There's always that life-changing event that you look forward to in life.

When I was in high school, I was excited to enter university. I knew it was gonna be the time of my life - freedom - which I agree, it was. The only pressure was just exams. Other than that? I was organizing events. I went to musicals and concerts and hung out with friends whenever I want. Life was free and easy.

Then I was ready to start earning money, to be able to achieve my material dreams in life - travelling, shopping, investments, business. Which also came in the same package with credit card bills, fuel, paying for my own meals and all these other responsibilities - daughter, colleague, employee, sister.

Now comes this other event that I'm really looking forward to: marriage. I'm all excited to get married and I also wonder, how much exciting can it be after? Will it be just like all these other events?
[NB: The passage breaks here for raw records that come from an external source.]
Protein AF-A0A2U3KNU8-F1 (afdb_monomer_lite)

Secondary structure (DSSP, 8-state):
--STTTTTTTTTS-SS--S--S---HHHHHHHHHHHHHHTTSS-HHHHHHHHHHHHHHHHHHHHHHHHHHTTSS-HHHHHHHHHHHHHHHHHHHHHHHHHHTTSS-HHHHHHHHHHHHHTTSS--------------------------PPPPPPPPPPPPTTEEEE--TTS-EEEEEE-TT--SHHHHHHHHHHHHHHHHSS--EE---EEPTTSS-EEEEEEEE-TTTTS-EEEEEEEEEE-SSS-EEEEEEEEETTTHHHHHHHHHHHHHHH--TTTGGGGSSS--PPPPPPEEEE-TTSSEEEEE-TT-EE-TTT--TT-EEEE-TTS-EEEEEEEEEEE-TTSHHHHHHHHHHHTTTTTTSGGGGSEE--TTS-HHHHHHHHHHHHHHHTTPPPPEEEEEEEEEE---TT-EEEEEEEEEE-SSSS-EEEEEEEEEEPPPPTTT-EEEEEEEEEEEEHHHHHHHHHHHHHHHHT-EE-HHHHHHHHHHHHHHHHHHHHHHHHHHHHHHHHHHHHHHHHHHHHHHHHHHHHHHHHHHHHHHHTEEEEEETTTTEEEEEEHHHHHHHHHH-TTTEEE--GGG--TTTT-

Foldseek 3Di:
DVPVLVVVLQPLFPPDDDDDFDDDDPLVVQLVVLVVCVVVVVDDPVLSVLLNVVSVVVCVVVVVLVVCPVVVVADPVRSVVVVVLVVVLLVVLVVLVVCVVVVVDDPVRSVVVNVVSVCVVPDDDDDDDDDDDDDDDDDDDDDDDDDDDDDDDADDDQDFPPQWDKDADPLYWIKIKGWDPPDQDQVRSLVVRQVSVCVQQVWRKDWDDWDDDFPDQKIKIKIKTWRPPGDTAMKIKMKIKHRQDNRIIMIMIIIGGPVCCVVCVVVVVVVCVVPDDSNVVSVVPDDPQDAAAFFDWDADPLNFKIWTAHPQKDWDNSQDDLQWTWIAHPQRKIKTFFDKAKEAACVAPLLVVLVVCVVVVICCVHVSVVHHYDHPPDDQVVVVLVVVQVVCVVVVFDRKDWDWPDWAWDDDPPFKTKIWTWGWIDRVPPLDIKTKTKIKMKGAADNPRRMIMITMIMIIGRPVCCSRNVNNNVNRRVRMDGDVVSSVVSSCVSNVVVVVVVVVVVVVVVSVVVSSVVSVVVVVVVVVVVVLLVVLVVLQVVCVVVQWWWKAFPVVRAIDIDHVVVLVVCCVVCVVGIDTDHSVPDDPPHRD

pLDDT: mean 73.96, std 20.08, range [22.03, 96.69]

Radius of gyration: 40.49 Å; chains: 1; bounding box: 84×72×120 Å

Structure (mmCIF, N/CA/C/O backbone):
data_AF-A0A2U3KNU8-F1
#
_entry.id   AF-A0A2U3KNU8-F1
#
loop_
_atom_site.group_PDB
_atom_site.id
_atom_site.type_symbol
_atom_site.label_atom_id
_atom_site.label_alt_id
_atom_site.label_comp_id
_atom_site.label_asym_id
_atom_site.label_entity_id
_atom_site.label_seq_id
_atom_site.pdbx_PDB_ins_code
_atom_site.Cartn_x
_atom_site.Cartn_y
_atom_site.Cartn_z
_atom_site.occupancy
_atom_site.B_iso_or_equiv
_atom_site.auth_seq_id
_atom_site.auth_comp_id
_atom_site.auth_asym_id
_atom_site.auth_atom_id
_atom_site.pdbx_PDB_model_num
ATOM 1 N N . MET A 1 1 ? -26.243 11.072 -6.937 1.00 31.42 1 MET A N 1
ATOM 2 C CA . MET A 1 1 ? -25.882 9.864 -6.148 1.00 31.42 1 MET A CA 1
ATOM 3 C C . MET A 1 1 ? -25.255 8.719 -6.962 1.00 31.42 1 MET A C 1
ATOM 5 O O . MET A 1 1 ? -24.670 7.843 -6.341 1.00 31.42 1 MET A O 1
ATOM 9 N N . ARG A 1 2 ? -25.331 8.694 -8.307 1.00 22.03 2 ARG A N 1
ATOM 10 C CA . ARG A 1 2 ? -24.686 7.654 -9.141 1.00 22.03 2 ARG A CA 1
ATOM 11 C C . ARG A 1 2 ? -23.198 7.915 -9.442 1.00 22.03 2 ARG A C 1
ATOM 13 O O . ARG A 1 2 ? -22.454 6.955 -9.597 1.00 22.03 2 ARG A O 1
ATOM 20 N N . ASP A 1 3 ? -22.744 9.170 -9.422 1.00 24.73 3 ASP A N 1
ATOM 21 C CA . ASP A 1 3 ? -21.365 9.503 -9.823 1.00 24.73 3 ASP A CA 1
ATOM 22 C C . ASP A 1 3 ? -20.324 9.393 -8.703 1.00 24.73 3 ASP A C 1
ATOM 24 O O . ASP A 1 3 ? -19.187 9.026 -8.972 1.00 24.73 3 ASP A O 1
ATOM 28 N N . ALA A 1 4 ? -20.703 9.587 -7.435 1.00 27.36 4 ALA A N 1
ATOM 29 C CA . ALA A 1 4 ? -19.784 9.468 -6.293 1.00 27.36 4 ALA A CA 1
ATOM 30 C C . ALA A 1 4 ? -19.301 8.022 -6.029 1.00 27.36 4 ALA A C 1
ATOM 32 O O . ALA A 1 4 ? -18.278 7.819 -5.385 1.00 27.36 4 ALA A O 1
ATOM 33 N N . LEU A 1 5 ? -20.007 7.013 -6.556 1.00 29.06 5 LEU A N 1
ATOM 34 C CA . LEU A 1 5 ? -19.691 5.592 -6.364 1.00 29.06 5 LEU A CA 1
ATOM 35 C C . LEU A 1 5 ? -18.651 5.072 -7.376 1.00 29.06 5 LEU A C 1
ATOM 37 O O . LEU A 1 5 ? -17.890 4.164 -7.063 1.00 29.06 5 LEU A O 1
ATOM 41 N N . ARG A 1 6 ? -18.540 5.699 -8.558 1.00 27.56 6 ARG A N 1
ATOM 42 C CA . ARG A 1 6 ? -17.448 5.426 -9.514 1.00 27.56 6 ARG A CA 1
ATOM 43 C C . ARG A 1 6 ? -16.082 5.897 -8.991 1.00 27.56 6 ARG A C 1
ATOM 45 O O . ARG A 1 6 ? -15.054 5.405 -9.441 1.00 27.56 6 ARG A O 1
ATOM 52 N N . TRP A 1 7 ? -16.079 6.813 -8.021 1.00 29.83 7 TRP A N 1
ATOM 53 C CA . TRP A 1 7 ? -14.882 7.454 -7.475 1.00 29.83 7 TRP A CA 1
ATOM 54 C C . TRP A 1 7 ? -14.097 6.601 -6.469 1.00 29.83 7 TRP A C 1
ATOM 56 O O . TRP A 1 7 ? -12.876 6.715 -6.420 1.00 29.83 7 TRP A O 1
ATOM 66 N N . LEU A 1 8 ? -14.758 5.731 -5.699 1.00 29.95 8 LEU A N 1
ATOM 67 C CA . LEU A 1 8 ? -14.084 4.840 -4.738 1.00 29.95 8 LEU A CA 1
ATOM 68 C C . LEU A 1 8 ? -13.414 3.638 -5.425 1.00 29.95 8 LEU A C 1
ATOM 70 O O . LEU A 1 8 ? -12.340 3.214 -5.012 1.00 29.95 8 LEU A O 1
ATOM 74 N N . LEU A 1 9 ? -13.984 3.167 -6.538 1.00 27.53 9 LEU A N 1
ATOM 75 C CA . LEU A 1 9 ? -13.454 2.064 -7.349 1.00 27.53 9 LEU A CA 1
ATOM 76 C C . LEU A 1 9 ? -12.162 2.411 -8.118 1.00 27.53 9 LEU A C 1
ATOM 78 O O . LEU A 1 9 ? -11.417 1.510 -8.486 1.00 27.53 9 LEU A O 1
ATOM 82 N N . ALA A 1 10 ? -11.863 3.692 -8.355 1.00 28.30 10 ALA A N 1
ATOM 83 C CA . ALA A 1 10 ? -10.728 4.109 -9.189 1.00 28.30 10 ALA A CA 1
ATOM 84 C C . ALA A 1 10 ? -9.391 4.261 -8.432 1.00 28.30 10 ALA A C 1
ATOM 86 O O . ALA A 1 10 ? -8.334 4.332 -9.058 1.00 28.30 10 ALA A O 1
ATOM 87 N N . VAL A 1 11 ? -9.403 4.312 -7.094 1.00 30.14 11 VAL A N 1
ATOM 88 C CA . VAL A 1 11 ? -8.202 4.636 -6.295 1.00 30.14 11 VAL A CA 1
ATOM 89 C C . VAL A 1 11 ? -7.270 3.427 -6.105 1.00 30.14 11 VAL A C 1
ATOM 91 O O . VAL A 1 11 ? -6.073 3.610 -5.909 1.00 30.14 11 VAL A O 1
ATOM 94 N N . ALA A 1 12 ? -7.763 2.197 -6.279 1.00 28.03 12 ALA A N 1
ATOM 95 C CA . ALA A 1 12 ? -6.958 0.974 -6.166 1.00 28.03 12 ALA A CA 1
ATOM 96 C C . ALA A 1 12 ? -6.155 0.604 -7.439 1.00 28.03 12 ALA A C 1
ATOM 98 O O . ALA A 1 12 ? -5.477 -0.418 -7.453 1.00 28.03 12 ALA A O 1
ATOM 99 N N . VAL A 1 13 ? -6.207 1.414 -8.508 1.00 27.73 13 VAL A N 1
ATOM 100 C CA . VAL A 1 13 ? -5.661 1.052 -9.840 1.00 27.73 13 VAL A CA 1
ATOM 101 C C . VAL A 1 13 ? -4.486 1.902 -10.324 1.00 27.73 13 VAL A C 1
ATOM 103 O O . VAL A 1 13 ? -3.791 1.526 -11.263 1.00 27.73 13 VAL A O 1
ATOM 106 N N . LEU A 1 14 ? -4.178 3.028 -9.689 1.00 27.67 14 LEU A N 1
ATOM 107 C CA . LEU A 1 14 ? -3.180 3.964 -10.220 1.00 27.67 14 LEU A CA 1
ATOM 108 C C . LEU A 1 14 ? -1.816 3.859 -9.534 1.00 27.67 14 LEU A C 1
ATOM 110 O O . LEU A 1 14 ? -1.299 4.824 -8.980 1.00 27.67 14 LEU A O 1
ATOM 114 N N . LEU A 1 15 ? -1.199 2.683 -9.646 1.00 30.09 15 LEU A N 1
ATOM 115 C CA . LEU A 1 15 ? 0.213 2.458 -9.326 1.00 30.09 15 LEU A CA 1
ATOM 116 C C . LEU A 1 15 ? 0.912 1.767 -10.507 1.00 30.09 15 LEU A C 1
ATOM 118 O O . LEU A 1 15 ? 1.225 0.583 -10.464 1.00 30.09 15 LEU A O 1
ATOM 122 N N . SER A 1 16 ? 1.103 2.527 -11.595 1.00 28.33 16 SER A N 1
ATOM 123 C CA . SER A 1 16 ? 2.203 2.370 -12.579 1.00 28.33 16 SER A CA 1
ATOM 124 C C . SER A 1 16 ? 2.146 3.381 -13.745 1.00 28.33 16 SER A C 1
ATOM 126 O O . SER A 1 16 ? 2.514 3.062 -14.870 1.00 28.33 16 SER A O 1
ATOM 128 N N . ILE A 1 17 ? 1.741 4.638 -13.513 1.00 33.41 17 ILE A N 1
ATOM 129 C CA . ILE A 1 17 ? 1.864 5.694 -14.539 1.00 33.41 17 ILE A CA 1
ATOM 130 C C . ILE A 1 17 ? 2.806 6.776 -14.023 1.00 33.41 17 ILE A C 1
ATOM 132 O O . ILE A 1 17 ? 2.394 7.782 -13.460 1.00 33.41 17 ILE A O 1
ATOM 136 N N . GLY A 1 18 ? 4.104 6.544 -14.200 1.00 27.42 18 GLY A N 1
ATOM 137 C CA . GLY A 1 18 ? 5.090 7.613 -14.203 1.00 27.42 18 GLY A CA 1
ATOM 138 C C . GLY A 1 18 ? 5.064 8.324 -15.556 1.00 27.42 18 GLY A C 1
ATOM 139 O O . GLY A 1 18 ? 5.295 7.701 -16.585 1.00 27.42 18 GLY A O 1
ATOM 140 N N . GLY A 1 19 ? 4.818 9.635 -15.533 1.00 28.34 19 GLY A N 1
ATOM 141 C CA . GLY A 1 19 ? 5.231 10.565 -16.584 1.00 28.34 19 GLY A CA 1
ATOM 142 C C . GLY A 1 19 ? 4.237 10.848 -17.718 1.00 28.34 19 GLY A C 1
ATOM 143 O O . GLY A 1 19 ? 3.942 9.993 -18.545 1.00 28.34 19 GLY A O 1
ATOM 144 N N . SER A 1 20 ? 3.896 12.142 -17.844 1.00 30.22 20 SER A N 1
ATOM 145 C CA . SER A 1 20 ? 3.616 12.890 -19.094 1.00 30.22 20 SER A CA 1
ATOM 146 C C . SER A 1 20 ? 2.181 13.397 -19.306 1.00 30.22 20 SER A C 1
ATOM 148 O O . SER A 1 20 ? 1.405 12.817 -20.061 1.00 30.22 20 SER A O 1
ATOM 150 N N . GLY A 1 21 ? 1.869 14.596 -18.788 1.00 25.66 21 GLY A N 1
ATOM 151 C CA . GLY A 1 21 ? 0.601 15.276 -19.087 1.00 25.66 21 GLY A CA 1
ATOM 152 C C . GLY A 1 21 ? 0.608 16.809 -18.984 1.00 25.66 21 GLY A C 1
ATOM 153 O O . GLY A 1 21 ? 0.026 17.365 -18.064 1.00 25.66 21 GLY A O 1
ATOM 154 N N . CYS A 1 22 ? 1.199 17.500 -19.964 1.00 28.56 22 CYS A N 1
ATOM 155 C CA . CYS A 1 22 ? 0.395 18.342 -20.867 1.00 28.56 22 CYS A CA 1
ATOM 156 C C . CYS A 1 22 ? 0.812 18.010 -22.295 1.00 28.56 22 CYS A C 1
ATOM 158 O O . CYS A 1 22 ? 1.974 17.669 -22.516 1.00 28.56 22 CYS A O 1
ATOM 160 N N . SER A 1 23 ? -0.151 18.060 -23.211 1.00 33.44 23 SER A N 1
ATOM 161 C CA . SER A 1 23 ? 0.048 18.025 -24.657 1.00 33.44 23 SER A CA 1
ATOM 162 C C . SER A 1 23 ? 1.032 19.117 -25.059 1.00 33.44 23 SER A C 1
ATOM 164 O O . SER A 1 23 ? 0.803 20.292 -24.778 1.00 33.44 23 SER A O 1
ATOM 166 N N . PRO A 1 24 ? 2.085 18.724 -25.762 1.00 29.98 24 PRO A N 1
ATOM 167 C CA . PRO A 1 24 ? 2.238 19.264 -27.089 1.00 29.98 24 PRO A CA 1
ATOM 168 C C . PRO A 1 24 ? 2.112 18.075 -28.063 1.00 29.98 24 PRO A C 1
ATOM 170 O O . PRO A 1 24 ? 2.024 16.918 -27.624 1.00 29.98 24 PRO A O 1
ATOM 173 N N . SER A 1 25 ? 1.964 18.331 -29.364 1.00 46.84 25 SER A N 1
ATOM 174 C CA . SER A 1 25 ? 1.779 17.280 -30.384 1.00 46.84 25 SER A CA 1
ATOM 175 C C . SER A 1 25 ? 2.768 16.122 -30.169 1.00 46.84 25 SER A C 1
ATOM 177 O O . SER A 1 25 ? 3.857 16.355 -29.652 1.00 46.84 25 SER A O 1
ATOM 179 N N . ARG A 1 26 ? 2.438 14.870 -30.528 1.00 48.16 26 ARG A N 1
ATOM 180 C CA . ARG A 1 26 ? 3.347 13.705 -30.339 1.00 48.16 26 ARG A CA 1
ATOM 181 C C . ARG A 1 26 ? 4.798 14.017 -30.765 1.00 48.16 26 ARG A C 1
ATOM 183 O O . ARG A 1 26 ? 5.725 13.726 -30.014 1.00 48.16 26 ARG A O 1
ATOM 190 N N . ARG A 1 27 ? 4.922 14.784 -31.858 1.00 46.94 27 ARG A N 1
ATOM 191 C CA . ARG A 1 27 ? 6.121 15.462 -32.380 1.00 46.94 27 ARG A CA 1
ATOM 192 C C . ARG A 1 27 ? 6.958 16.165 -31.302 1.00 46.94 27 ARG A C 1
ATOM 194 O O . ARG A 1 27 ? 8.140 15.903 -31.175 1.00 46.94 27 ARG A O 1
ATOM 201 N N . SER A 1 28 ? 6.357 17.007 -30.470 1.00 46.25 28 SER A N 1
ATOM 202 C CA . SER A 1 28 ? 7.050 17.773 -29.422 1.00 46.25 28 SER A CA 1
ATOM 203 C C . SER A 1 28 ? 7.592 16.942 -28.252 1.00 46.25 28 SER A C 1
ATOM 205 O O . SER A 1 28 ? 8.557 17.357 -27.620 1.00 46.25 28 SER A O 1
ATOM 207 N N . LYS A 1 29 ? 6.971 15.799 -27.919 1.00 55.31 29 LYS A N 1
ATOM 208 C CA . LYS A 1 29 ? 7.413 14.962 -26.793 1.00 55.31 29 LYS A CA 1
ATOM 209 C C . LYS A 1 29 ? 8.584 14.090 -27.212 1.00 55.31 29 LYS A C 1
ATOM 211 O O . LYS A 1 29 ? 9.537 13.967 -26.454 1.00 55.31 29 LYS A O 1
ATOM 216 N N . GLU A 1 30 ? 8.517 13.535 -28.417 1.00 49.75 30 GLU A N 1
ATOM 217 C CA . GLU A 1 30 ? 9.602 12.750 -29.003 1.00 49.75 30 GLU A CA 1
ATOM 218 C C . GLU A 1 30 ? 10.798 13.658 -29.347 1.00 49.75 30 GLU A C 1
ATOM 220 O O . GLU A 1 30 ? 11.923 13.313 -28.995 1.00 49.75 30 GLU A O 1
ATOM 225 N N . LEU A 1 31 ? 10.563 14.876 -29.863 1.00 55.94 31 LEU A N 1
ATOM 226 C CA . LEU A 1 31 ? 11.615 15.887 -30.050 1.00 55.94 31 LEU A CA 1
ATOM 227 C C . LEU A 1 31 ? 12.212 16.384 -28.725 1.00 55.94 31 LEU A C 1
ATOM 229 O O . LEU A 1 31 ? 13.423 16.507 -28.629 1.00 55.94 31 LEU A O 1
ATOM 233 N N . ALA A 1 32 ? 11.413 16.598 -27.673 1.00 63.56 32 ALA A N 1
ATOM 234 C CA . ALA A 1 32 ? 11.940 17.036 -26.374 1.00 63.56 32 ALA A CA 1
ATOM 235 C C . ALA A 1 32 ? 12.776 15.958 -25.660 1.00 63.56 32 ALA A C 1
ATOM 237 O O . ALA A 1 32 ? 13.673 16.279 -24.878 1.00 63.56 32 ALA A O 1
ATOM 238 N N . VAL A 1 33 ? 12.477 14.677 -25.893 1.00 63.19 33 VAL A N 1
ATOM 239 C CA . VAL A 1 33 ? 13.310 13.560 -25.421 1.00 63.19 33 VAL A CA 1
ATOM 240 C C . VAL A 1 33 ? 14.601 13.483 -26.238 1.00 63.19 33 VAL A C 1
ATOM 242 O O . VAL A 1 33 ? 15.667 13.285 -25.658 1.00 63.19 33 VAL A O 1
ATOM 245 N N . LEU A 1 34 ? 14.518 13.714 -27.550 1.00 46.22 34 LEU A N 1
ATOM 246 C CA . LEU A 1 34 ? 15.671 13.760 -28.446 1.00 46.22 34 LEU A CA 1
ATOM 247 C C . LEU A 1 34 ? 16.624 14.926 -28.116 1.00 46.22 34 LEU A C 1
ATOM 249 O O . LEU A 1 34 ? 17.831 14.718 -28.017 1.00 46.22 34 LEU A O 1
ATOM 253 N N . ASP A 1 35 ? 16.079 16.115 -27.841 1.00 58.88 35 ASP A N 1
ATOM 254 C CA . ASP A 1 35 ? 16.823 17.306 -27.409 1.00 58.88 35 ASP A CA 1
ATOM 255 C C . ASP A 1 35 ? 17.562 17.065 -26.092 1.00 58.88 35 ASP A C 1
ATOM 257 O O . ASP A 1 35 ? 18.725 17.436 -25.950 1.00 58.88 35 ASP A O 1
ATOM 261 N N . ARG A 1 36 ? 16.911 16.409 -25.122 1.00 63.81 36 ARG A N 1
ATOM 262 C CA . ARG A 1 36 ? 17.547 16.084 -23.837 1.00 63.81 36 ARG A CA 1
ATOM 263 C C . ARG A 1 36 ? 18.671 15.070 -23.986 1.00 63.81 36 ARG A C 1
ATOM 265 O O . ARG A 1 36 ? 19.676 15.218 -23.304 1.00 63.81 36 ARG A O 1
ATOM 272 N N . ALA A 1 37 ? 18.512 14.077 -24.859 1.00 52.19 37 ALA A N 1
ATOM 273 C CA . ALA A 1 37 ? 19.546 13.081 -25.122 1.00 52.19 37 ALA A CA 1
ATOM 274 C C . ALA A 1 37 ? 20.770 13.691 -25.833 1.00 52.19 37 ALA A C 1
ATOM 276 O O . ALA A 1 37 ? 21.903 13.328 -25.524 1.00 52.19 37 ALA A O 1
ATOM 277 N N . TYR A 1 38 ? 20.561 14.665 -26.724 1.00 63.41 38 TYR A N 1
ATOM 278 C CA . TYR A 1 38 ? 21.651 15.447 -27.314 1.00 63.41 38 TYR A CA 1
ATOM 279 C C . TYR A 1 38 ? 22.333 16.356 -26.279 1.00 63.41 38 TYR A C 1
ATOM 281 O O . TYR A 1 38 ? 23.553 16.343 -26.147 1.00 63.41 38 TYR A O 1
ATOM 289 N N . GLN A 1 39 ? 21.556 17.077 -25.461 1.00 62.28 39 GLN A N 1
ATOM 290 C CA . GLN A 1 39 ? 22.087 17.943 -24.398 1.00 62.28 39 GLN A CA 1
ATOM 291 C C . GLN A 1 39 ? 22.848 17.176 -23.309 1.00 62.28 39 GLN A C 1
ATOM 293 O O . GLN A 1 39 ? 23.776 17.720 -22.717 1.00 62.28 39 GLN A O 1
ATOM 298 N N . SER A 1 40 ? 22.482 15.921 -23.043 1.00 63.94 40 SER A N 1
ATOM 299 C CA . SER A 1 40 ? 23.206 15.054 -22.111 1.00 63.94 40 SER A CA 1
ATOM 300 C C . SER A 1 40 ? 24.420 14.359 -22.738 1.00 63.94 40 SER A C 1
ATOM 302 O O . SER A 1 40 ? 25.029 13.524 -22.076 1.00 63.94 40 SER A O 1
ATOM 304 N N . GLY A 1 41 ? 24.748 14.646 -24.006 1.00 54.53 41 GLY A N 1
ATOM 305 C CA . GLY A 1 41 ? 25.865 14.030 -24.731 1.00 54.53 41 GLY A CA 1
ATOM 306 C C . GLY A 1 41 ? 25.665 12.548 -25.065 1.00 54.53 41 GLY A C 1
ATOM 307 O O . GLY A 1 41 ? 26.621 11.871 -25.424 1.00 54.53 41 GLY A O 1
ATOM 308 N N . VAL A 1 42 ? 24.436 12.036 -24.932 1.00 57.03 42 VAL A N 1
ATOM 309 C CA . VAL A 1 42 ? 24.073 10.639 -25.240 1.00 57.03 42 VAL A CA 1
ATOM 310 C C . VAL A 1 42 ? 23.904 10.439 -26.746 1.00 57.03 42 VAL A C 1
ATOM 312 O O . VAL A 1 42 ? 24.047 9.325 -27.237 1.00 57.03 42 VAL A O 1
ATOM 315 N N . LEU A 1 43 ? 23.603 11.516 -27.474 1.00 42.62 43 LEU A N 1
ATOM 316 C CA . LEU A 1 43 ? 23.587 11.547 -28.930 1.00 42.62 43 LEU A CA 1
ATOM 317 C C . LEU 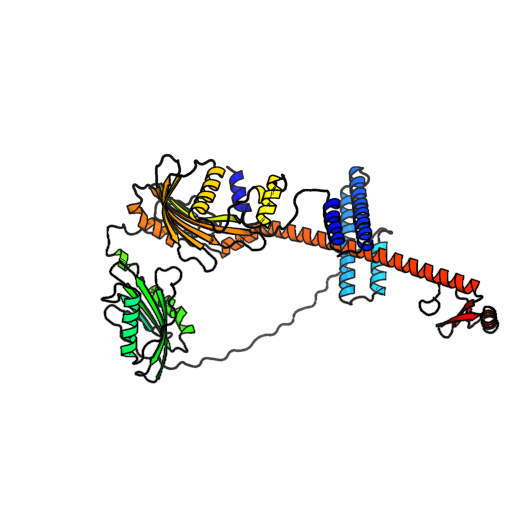A 1 43 ? 24.646 12.521 -29.428 1.00 42.62 43 LEU A C 1
ATOM 319 O O . LEU A 1 43 ? 24.765 13.636 -28.916 1.00 42.62 43 LEU A O 1
ATOM 323 N N . THR A 1 44 ? 25.3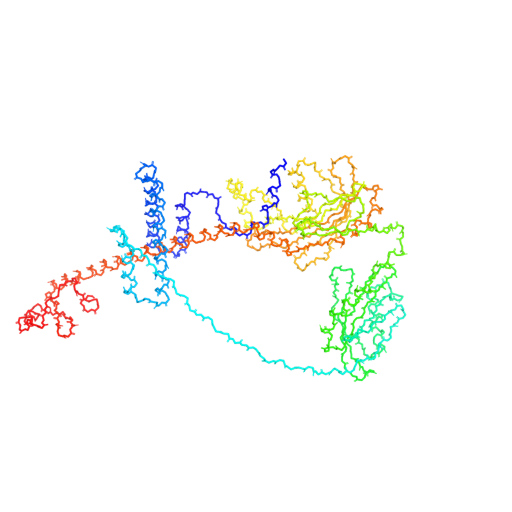72 12.119 -30.462 1.00 61.38 44 THR A N 1
ATOM 324 C CA . THR A 1 44 ? 26.197 13.034 -31.250 1.00 61.38 44 THR A CA 1
ATOM 325 C C . THR A 1 44 ? 25.308 13.969 -32.076 1.00 61.38 44 THR A C 1
ATOM 327 O O . THR A 1 44 ? 24.116 13.718 -32.275 1.00 61.38 44 THR A O 1
ATOM 330 N N . LYS A 1 45 ? 25.872 15.081 -32.561 1.00 63.47 45 LYS A N 1
ATOM 331 C CA . LYS A 1 45 ? 25.123 16.071 -33.353 1.00 63.47 45 LYS A CA 1
ATOM 332 C C . LYS A 1 45 ? 24.509 15.453 -34.612 1.00 63.47 45 LYS A C 1
ATOM 334 O O . LYS A 1 45 ? 23.356 15.735 -34.926 1.00 63.47 45 LYS A O 1
ATOM 339 N N . ASP A 1 46 ? 25.243 14.563 -35.269 1.00 44.50 46 ASP A N 1
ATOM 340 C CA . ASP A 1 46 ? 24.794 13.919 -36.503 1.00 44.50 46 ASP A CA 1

After one, then another - maybe the next event to look forward to is having kids? And then your son's first day in school? Or is this THE START of this second phase of journey in life? Like, all these while, it was you + other responsibilities and then now, it's going to be you + him + other responsibilities? Like life is separated into two: your life before and your life after marriage? Is this the beginning?

I want to be married to Mr. because I want to share this other journey of my life with him. I want to be able to take random air asia flights and travel with him, quarrel, cry and laugh with him, get to know Allah better with him, save more money with him, have free pillow talks with him, and when ready, to have cute beautiful babies with him! Heeeee ;)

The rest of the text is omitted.